The comptroller found that through 2006, most social workers dealing with the community were not Ethiopian, and had not received cultural sensitivity training.

Ethiopian boxer goes to Beijing Olympics

(AFP) — ADDIS ABABA: Donned in bright red trunks with a mouthguard to protect his teeth, Molla Getachew works on his footwork as part of a daily early-morning routine in a steamy gym in southern Addis Ababa.

With him is Solomon Zinna, a 31-year-old coach who is preparing Molla for the biggest challenge of his career in only three months time – the Olympic Games in Beijing.
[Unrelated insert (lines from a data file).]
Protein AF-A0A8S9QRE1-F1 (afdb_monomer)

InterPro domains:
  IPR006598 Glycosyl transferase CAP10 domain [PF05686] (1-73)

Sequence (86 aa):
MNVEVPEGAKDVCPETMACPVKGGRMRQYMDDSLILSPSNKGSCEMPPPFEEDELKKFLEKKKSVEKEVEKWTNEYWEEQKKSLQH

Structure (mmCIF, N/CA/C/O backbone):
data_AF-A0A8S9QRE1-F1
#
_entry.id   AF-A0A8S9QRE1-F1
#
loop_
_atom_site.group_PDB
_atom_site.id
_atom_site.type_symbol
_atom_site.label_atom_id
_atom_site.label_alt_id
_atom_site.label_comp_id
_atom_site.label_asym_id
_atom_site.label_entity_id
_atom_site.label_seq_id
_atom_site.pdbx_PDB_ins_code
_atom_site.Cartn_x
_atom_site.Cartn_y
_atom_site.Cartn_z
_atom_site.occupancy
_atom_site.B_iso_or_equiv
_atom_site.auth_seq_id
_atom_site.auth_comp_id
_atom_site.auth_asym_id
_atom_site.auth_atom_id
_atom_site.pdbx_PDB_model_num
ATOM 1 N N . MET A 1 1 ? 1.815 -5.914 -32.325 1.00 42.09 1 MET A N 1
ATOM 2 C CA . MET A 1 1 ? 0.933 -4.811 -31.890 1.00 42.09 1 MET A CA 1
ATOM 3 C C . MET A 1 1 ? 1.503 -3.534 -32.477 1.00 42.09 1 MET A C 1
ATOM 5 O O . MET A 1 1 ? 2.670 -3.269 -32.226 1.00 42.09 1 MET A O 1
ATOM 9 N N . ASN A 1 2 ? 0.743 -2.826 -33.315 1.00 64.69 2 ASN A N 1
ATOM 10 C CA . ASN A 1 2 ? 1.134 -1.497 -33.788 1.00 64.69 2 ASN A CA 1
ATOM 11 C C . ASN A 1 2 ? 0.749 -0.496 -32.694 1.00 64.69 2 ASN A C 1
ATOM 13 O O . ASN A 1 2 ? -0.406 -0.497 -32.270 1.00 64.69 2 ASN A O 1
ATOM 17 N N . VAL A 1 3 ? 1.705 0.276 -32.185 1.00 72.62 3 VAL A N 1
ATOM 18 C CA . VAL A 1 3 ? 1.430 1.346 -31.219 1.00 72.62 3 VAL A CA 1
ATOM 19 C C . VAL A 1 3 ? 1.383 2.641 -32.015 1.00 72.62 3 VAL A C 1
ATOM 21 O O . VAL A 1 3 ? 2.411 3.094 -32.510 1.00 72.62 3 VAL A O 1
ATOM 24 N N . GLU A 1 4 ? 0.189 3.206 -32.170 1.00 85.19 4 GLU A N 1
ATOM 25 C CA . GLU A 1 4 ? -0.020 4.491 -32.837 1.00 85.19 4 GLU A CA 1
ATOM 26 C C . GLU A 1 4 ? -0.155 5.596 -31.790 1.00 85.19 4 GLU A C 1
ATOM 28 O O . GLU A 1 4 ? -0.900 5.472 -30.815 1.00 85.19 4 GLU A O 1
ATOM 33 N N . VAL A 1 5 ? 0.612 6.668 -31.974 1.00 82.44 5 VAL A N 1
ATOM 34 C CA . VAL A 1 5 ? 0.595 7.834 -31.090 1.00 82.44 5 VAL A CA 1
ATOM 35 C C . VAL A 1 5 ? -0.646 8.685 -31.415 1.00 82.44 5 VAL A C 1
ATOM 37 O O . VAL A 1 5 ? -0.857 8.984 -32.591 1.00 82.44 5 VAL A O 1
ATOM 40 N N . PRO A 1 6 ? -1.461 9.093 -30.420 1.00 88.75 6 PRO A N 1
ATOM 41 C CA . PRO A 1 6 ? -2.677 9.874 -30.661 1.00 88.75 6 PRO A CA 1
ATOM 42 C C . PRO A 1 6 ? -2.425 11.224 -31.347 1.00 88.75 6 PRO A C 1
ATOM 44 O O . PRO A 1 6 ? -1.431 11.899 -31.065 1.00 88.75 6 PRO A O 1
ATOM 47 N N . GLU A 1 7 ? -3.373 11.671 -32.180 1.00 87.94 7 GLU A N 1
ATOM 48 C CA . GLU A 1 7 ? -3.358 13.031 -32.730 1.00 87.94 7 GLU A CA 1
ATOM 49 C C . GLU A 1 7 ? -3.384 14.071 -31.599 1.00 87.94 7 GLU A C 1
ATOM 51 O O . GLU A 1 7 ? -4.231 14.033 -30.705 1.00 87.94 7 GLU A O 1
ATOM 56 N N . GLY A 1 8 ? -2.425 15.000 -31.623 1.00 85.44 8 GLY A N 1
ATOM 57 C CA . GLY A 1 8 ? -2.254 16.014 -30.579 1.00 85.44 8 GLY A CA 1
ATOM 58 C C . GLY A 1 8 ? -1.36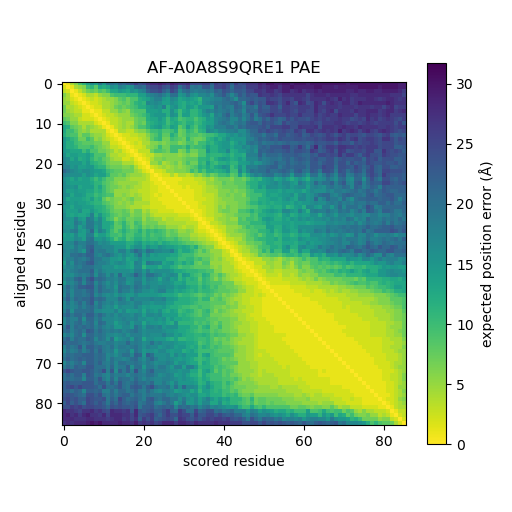4 15.590 -29.408 1.00 85.44 8 GLY A C 1
ATOM 59 O O . GLY A 1 8 ? -1.169 16.387 -28.487 1.00 85.44 8 GLY A O 1
ATOM 60 N N . ALA A 1 9 ? -0.782 14.386 -29.435 1.00 84.75 9 ALA A N 1
ATOM 61 C CA . ALA A 1 9 ? 0.254 14.015 -28.481 1.00 84.75 9 ALA A CA 1
ATOM 62 C C . ALA A 1 9 ? 1.445 14.974 -28.608 1.00 84.75 9 ALA A C 1
ATOM 64 O O . ALA A 1 9 ? 2.037 15.138 -29.676 1.00 84.75 9 ALA A O 1
ATOM 65 N N . LYS A 1 10 ? 1.784 15.627 -27.498 1.00 82.38 10 LYS A N 1
ATOM 66 C CA . LYS A 1 10 ? 2.937 16.515 -27.416 1.00 82.38 10 LYS A CA 1
ATOM 67 C C . LYS A 1 10 ? 4.096 15.734 -26.824 1.00 82.38 10 LYS A C 1
ATOM 69 O O . LYS A 1 10 ? 3.950 15.172 -25.741 1.00 82.38 10 LYS A O 1
ATOM 74 N N . ASP A 1 11 ? 5.223 15.717 -27.523 1.00 74.19 11 ASP A N 1
ATOM 75 C CA . ASP A 1 11 ? 6.442 15.135 -26.978 1.00 74.19 11 ASP A CA 1
ATOM 76 C C . ASP A 1 11 ? 6.887 15.954 -25.757 1.00 74.19 11 ASP A C 1
ATOM 78 O O . ASP A 1 11 ? 6.926 17.191 -25.796 1.00 74.19 11 ASP A O 1
ATOM 82 N N . VAL A 1 12 ? 7.141 15.270 -24.644 1.00 74.00 12 VAL A N 1
ATOM 83 C CA . VAL A 1 12 ? 7.566 15.897 -23.392 1.00 74.00 12 VAL A CA 1
ATOM 84 C C . VAL A 1 12 ? 9.003 15.477 -23.152 1.00 74.00 12 VAL A C 1
ATOM 86 O O . VAL A 1 12 ? 9.258 14.378 -22.672 1.00 74.00 12 VAL A O 1
ATOM 89 N N . CYS A 1 13 ? 9.940 16.375 -23.452 1.00 72.31 13 CYS A N 1
ATOM 90 C CA . CYS A 1 13 ? 11.345 16.181 -23.116 1.00 72.31 13 CYS A CA 1
ATOM 91 C C . CYS A 1 13 ? 11.511 16.187 -21.584 1.00 72.31 13 CYS A C 1
ATOM 93 O O . CYS A 1 13 ? 11.236 17.223 -20.957 1.00 72.31 13 CYS A O 1
ATOM 95 N N . PRO A 1 14 ? 11.982 15.092 -20.959 1.00 69.25 14 PRO A N 1
ATOM 96 C CA . PRO A 1 14 ? 12.254 15.043 -19.520 1.00 69.25 14 PRO A CA 1
ATOM 97 C C . PRO A 1 14 ? 13.183 16.172 -19.047 1.00 69.25 14 PRO A C 1
ATOM 99 O O . PRO A 1 14 ? 13.048 16.688 -17.938 1.00 69.25 14 PRO A O 1
ATOM 102 N N . GLU A 1 15 ?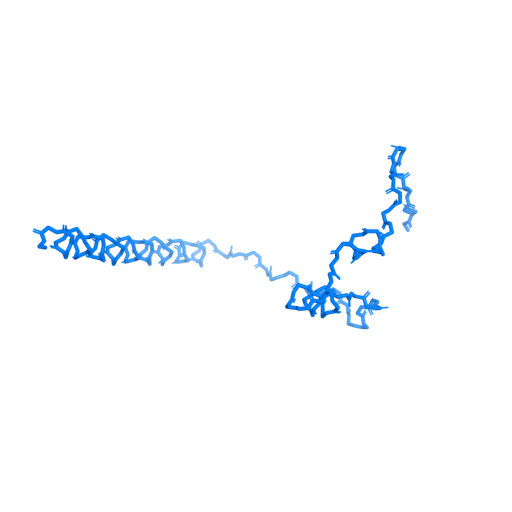 14.078 16.633 -19.918 1.00 70.38 15 GLU A N 1
ATOM 103 C CA . GLU A 1 15 ? 14.992 17.748 -19.688 1.00 70.38 15 GLU A CA 1
ATOM 104 C C . GLU A 1 15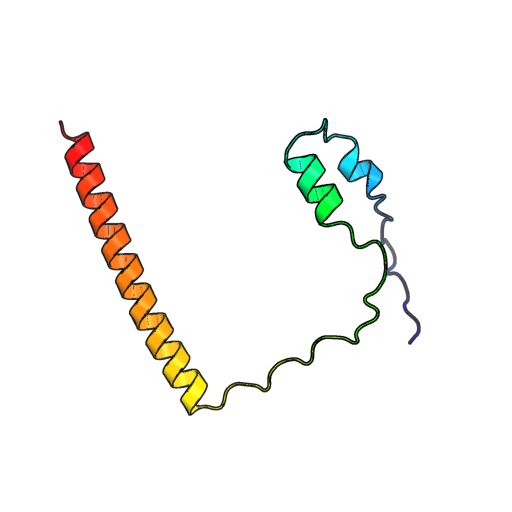 ? 14.247 19.058 -19.412 1.00 70.38 15 GLU A C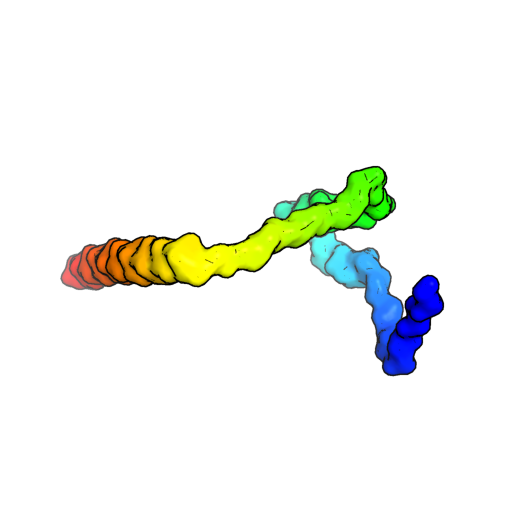 1
ATOM 106 O O . GLU A 1 15 ? 14.667 19.831 -18.555 1.00 70.38 15 GLU A O 1
ATOM 111 N N . THR A 1 16 ? 13.103 19.289 -20.068 1.00 75.94 16 THR A N 1
ATOM 112 C CA . THR A 1 16 ? 12.285 20.498 -19.852 1.00 75.94 16 THR A CA 1
ATOM 113 C C . THR A 1 16 ? 11.680 20.510 -18.446 1.00 75.94 16 THR A C 1
ATOM 115 O O . THR A 1 16 ? 11.584 21.563 -17.818 1.00 75.94 16 THR A O 1
ATOM 118 N N . MET A 1 17 ? 11.331 19.333 -17.918 1.00 72.31 17 MET A N 1
ATOM 119 C CA . MET A 1 17 ? 10.844 19.153 -16.545 1.00 72.31 17 MET A CA 1
ATOM 120 C C . MET A 1 17 ? 11.979 19.260 -15.515 1.00 72.31 17 MET A C 1
ATOM 122 O O . MET A 1 17 ? 11.766 19.730 -14.397 1.00 72.31 17 MET A O 1
ATOM 126 N N . ALA A 1 18 ? 13.193 18.852 -15.894 1.00 68.75 18 ALA A N 1
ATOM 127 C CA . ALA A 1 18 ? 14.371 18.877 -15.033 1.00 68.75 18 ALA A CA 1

The 24-year-old flyweight is the only boxer to have qualified for the tournament from Ethiopia, a country more associated with slender and wiry athletes than for pound-for-pound fighters in a boxing ring.
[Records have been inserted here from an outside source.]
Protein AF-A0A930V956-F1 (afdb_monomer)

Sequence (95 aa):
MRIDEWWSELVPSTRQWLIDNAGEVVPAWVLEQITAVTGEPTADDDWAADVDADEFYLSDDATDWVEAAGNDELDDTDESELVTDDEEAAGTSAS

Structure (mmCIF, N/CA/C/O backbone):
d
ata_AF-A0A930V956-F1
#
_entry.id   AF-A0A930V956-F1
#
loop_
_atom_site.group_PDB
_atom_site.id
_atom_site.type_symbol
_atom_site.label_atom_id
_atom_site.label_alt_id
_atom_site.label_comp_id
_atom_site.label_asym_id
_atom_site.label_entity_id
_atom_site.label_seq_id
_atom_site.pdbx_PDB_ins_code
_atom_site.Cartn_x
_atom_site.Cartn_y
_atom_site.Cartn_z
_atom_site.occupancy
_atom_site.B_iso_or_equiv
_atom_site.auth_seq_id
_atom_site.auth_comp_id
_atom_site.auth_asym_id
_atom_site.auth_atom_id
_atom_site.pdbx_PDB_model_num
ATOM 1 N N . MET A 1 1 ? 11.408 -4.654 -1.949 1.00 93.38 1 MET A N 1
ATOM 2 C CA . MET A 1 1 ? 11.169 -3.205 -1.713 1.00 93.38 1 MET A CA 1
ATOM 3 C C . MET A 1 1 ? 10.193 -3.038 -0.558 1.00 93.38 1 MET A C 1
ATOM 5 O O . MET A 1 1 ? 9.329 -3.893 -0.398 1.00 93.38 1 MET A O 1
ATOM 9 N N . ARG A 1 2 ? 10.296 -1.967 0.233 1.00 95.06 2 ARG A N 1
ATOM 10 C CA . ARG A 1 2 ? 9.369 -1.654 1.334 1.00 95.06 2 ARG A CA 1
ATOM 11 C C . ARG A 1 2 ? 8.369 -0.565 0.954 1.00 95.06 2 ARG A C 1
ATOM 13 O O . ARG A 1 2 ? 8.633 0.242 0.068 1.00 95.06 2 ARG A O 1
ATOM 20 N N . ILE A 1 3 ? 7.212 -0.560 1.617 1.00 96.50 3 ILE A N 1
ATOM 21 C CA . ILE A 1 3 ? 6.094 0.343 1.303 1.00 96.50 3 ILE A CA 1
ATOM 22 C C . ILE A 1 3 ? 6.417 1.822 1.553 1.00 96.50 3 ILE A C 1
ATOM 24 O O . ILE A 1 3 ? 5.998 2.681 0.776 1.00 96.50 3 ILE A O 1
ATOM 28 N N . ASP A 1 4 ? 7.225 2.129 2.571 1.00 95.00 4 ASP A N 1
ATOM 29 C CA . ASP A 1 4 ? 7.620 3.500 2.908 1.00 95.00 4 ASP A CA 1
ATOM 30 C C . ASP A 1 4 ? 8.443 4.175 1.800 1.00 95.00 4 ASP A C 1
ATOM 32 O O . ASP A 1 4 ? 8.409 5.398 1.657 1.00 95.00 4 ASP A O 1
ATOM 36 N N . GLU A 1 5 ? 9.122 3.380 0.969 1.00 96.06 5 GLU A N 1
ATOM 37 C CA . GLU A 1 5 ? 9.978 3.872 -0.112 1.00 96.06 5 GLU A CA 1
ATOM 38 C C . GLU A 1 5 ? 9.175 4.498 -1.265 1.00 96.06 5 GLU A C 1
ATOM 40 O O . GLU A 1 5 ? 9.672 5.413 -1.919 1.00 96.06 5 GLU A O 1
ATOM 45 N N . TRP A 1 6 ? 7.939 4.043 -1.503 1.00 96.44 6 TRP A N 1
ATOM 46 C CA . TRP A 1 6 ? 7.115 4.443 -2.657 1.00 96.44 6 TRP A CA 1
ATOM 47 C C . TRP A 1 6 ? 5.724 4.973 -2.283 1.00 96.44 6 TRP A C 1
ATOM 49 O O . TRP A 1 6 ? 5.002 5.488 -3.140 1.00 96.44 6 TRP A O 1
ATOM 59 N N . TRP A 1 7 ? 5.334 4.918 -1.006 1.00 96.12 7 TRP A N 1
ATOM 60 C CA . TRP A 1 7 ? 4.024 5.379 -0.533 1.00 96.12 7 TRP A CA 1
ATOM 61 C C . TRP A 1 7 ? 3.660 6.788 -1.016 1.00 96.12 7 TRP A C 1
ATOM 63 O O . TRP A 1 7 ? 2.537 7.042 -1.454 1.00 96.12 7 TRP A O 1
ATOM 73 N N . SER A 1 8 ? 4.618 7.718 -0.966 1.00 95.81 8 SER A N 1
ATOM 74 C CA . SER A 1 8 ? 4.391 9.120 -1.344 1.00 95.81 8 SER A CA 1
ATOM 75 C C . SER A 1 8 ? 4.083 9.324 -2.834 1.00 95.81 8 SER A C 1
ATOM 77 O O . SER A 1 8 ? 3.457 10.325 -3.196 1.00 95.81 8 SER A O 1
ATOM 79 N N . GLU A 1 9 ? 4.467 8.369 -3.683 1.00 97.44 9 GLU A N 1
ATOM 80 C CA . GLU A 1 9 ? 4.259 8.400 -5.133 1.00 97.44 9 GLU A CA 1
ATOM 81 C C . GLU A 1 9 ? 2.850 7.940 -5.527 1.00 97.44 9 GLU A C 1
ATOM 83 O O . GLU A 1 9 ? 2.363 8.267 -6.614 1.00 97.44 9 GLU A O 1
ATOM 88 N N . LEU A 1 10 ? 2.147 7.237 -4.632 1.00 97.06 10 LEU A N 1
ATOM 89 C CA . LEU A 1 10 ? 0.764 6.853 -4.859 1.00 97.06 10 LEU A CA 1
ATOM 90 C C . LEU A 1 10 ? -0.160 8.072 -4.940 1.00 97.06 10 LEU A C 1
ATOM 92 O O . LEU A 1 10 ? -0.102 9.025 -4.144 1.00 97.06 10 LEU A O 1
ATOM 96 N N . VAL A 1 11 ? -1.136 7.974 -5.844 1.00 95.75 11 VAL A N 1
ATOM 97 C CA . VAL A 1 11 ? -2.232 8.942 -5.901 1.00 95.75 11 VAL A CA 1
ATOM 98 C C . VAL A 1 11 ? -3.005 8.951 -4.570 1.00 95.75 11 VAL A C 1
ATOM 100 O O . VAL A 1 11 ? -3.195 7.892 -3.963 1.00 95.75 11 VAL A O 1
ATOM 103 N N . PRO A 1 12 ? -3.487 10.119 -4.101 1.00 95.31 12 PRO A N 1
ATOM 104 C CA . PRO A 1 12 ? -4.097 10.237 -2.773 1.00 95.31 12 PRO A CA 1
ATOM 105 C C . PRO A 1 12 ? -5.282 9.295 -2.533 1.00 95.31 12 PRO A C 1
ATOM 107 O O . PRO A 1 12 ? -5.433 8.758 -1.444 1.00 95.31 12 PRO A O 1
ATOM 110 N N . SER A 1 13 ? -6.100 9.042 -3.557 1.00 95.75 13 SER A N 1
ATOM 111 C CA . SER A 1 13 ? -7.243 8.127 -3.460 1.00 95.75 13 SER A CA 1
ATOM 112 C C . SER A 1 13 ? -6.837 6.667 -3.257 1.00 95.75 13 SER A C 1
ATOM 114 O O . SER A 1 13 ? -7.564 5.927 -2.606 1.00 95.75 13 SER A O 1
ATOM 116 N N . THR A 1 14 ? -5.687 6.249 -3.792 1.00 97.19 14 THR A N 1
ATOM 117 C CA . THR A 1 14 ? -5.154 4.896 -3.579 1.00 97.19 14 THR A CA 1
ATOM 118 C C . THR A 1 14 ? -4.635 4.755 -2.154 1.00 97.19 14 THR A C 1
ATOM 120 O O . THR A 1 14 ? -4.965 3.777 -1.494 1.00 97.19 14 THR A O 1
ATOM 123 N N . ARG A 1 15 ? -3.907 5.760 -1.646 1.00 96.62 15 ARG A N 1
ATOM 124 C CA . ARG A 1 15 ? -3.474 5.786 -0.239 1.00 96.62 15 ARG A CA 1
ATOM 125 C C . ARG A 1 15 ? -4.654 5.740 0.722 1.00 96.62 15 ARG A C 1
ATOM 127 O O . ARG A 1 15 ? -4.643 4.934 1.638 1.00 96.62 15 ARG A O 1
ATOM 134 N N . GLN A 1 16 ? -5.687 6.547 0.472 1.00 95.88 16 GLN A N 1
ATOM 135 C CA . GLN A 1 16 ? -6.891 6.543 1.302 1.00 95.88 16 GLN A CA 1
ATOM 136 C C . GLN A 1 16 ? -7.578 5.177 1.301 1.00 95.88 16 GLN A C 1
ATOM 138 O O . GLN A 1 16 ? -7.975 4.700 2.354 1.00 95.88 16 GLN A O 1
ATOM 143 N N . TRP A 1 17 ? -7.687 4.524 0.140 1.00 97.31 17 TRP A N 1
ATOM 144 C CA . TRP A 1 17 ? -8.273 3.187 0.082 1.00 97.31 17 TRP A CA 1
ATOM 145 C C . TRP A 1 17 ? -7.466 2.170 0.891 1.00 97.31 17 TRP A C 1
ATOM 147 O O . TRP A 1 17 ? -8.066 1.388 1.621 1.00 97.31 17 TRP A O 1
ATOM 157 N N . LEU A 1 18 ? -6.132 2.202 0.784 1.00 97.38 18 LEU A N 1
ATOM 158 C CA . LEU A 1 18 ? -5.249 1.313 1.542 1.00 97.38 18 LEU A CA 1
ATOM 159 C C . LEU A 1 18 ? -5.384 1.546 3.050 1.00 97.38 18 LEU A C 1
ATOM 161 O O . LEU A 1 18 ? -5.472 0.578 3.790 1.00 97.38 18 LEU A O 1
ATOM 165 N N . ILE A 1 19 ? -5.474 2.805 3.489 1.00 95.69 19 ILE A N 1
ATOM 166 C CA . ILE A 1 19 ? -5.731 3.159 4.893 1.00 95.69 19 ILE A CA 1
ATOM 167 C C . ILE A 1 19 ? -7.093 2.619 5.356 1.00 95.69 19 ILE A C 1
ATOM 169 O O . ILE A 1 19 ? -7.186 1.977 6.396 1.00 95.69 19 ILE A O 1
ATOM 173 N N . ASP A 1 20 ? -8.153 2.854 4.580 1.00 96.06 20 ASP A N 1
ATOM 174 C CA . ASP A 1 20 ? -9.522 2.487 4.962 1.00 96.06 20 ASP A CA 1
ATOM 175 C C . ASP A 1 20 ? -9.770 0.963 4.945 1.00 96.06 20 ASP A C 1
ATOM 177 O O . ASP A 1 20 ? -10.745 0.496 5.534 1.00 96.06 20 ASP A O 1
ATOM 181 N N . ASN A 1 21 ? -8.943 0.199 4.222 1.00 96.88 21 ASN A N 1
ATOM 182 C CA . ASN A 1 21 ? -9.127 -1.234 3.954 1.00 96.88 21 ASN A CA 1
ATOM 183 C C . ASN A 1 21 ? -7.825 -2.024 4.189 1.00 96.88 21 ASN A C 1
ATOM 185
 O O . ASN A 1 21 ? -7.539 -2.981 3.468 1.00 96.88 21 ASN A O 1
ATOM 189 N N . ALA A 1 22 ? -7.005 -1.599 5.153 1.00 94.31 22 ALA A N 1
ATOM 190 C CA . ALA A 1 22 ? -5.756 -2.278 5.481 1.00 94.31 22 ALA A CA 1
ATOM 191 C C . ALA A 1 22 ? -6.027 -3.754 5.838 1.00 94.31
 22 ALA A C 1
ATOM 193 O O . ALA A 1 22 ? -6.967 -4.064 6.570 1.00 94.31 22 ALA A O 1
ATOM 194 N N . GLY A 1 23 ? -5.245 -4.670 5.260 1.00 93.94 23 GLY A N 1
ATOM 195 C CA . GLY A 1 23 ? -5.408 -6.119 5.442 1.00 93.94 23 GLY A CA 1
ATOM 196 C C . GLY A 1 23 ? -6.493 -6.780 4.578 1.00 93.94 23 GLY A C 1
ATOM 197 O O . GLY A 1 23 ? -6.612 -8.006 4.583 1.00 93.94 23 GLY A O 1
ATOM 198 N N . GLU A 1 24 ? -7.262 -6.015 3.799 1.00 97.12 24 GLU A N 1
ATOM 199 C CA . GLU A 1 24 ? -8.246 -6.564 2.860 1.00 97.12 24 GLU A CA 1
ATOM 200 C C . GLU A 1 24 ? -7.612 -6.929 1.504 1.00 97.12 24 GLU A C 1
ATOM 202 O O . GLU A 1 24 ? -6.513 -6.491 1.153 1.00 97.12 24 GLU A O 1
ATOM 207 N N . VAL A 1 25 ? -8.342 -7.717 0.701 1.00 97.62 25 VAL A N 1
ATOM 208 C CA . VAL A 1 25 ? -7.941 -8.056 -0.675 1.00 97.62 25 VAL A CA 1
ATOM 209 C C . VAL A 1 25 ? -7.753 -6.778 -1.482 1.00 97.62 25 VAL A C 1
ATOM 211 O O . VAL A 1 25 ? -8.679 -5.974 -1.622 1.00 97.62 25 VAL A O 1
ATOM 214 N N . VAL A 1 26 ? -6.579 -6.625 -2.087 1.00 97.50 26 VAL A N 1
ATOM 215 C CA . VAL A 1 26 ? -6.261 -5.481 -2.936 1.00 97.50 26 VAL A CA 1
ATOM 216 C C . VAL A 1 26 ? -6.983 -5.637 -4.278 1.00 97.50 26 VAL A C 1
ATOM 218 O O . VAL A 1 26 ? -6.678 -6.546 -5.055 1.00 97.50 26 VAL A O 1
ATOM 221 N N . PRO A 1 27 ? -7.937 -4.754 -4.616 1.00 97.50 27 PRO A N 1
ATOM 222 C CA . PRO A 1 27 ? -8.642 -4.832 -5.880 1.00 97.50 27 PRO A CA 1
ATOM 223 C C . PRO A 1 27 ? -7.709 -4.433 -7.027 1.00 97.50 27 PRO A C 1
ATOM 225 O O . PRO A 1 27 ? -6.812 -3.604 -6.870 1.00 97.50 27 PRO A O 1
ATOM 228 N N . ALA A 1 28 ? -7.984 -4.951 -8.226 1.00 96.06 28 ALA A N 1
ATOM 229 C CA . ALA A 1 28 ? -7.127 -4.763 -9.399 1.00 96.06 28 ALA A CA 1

“God willing, I hope to perform very well and follow in the footsteps of our athletes who have achieved a lot throughout these years,” said Molla.

Diminutive but well-built, Molla has over 50 bouts under his belt, including ten defeats in his nine-year amateur career. His coach however, believes Molla’s athleticism and work ethic could give him the edge in Beijing.

“He is very athletic and strong, his belief in hard work could help him become the most successful Ethiopian in Olympic history,” said Solomon. Despite hailing from a rough neighbourhood in the capital’s Abnet district, where several friends took up boxing, Molla’s heart lay on the football pitch for the best part of his childhood.

He only took an interest in boxing at the age of fifteen, when an unexpected trip to a national championship left him so captivated that he had to climb trees and elude security guards to watch other bouts.

Within weeks, he had signed on to a local project and never looked back.

Molla said his journey to Beijing started in Algeria at the All-Africa Games in July last year, when his inexperience led to an early first round exit at the hands of a Cameroonian fighter.

Bitter over the unsavory defeat a motivated Molla went on to clinch his Olympic berth after a string of impressive results against Seychellois and Zambian opponents during the African Olympic qualifying tournament held in the same country in January this year.

He’s now hoping to shake off Ethiopia’s dismal showing at the Olympics by emulating the success of the country’s fleet-footed athletes.

Ethiopian boxers have featured in all but two editions since the 1960 Olympics in Rome but have only been able to reach the quarter-finals twice in 11 attempts.

In the meantime, Molla and his coach have devised a rigorous four-hour-per day training schedule at a newly inaugurated training facility of the Ethiopian Boxing Federation.

Inside, the thumping sounds of taped fists pounding heavy punching bags reverberate across the yellow-painted concrete walls.

Darting in and out, pint-sized unknowns square-off with sparring partners as trainers send out instructions.

Drenched in sweat, Molla, who fights in the 51kg division, bounces lightly from toe to toe. On the other side of the corner, his ex-trainer Tasew Gebretsadik who coached him through the continental qualifying tournament casts a wary eye on his former protegì.

Gebretsadik, a veteran Ethiopian boxing coach, however believes the Olympics might be a tall order for the unheralded boxer despite his determination to succeed.

“The boy could be psychologically affected since he’ll be participating on the biggest competition of his life,” said Tasew.

Weeks after securing a place in Beijing, a bitter wrangle broke out among members of the federation after the national body decided to replace the coaching staff including Tasew.

Furthermore, four boxers who trained alongside Molla disappeared two months ago in an apparent attempt to get asylum in Namibia after participating in another qualifying competition in Windhoek.

But despite the setback, Molla remains confident.

“I’ve prepared very well. I’m in the right state of mind to be successful in Beijing,” he says.